▶ _Task to carry out_: Determine how many of the lines below hold the word "Laminin". Give the number and nothing else.

- Opening Delimiter -

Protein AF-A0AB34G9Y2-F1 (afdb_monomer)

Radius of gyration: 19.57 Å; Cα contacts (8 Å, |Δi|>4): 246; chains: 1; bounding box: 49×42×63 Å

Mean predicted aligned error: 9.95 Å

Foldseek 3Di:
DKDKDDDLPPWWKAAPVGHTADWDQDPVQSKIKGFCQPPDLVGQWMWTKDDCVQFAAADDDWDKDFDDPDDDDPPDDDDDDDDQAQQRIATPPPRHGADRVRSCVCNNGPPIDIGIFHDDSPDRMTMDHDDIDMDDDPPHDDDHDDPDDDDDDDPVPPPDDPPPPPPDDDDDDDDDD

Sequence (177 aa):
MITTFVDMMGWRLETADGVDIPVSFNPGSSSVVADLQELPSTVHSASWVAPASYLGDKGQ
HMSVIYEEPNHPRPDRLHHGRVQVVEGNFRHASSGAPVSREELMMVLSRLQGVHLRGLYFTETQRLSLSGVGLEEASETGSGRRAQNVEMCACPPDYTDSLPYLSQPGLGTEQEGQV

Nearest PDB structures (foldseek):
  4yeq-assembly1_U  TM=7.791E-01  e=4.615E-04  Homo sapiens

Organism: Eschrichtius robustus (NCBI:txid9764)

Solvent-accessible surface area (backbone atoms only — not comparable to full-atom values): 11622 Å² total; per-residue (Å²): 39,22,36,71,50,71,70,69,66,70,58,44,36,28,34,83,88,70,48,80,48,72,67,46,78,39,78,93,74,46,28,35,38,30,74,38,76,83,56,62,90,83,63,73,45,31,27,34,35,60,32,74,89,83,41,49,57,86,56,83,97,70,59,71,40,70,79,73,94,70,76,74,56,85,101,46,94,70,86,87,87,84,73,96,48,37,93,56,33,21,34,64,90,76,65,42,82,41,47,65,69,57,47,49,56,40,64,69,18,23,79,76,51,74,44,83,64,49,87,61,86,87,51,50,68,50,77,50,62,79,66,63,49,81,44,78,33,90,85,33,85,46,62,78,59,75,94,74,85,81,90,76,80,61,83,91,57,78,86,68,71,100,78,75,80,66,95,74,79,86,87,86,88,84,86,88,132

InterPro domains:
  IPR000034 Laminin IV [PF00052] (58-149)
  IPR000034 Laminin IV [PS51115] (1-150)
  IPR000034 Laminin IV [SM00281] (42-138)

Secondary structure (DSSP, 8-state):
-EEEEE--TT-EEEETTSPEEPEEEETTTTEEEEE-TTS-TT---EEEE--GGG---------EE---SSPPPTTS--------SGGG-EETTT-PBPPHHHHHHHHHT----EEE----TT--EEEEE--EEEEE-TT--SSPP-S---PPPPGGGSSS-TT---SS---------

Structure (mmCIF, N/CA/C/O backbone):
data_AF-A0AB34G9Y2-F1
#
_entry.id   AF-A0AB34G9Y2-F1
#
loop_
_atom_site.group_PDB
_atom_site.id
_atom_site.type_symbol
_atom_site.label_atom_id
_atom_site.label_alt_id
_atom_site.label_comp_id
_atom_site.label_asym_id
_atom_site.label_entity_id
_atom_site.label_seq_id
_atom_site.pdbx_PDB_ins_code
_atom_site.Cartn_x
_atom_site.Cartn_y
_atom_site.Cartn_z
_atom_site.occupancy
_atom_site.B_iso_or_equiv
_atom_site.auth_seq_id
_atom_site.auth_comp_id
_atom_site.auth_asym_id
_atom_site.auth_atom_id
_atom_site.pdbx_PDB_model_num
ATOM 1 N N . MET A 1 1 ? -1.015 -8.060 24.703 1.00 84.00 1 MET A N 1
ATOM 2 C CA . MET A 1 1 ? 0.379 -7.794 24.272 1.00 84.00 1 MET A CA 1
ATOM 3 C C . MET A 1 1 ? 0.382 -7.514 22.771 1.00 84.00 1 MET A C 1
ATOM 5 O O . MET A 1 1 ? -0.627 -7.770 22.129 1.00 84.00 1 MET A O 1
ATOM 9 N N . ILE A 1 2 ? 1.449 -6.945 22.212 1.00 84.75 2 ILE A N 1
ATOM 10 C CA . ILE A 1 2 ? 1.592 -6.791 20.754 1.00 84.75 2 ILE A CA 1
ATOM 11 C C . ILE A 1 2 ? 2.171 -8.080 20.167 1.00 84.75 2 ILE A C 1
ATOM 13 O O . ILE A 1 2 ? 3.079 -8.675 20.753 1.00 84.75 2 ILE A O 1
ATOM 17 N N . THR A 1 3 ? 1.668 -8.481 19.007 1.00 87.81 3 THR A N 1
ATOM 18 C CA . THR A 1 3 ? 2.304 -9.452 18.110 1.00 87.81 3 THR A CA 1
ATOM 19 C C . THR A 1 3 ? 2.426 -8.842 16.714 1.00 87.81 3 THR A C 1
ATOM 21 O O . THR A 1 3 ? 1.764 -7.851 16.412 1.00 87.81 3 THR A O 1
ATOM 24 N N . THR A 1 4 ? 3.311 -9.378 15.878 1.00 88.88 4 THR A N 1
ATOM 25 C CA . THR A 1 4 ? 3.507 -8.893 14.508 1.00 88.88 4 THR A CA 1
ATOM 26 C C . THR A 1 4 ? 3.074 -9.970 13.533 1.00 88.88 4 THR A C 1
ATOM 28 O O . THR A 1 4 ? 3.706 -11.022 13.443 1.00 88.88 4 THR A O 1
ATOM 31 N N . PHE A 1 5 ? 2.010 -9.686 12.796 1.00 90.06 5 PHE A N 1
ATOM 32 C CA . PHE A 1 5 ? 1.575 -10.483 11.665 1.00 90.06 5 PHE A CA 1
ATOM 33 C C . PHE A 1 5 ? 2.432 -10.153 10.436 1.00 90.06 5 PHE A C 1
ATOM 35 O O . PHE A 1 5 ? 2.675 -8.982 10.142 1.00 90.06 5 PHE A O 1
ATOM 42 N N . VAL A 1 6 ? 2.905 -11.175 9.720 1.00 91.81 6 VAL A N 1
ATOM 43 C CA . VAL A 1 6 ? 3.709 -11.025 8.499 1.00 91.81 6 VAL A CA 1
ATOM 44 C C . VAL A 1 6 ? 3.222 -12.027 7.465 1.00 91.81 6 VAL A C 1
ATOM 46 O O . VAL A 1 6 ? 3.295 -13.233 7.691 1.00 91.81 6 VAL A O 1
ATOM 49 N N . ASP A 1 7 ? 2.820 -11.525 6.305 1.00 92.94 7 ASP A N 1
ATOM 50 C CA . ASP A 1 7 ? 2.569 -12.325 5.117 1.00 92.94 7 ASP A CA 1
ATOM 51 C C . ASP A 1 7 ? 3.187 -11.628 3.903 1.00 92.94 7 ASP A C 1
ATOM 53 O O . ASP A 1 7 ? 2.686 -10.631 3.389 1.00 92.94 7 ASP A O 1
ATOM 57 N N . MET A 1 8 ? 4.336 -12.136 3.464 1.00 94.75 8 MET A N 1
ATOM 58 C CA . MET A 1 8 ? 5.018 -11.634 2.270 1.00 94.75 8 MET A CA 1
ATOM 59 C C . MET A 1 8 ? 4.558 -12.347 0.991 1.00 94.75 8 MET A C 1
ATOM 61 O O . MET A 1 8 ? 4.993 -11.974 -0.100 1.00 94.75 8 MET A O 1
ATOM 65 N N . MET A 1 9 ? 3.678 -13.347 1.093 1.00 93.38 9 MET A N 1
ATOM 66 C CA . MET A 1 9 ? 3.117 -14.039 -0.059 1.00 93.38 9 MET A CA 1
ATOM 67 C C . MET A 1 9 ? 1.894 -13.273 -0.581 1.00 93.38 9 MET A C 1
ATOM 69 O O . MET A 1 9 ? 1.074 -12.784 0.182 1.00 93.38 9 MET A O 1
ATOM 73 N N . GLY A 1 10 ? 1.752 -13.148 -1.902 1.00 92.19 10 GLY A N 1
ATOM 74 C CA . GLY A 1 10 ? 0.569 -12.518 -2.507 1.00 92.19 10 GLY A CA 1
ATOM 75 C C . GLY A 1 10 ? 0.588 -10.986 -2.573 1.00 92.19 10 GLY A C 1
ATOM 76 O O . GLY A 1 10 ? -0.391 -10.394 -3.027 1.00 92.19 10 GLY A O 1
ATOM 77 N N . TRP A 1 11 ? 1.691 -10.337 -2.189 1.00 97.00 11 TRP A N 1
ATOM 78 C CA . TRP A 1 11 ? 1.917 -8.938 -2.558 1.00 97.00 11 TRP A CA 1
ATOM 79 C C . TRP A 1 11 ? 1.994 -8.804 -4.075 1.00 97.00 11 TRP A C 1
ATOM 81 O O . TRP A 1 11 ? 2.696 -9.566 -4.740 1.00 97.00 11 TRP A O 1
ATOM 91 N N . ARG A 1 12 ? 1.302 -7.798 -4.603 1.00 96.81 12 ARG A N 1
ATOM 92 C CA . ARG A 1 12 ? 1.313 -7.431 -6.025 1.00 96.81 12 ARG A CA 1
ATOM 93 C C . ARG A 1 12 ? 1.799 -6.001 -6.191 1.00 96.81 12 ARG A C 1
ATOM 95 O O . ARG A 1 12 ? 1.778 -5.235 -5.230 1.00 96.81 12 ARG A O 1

- Closing Delimiter -

▶ _Answer for this exercise_: 3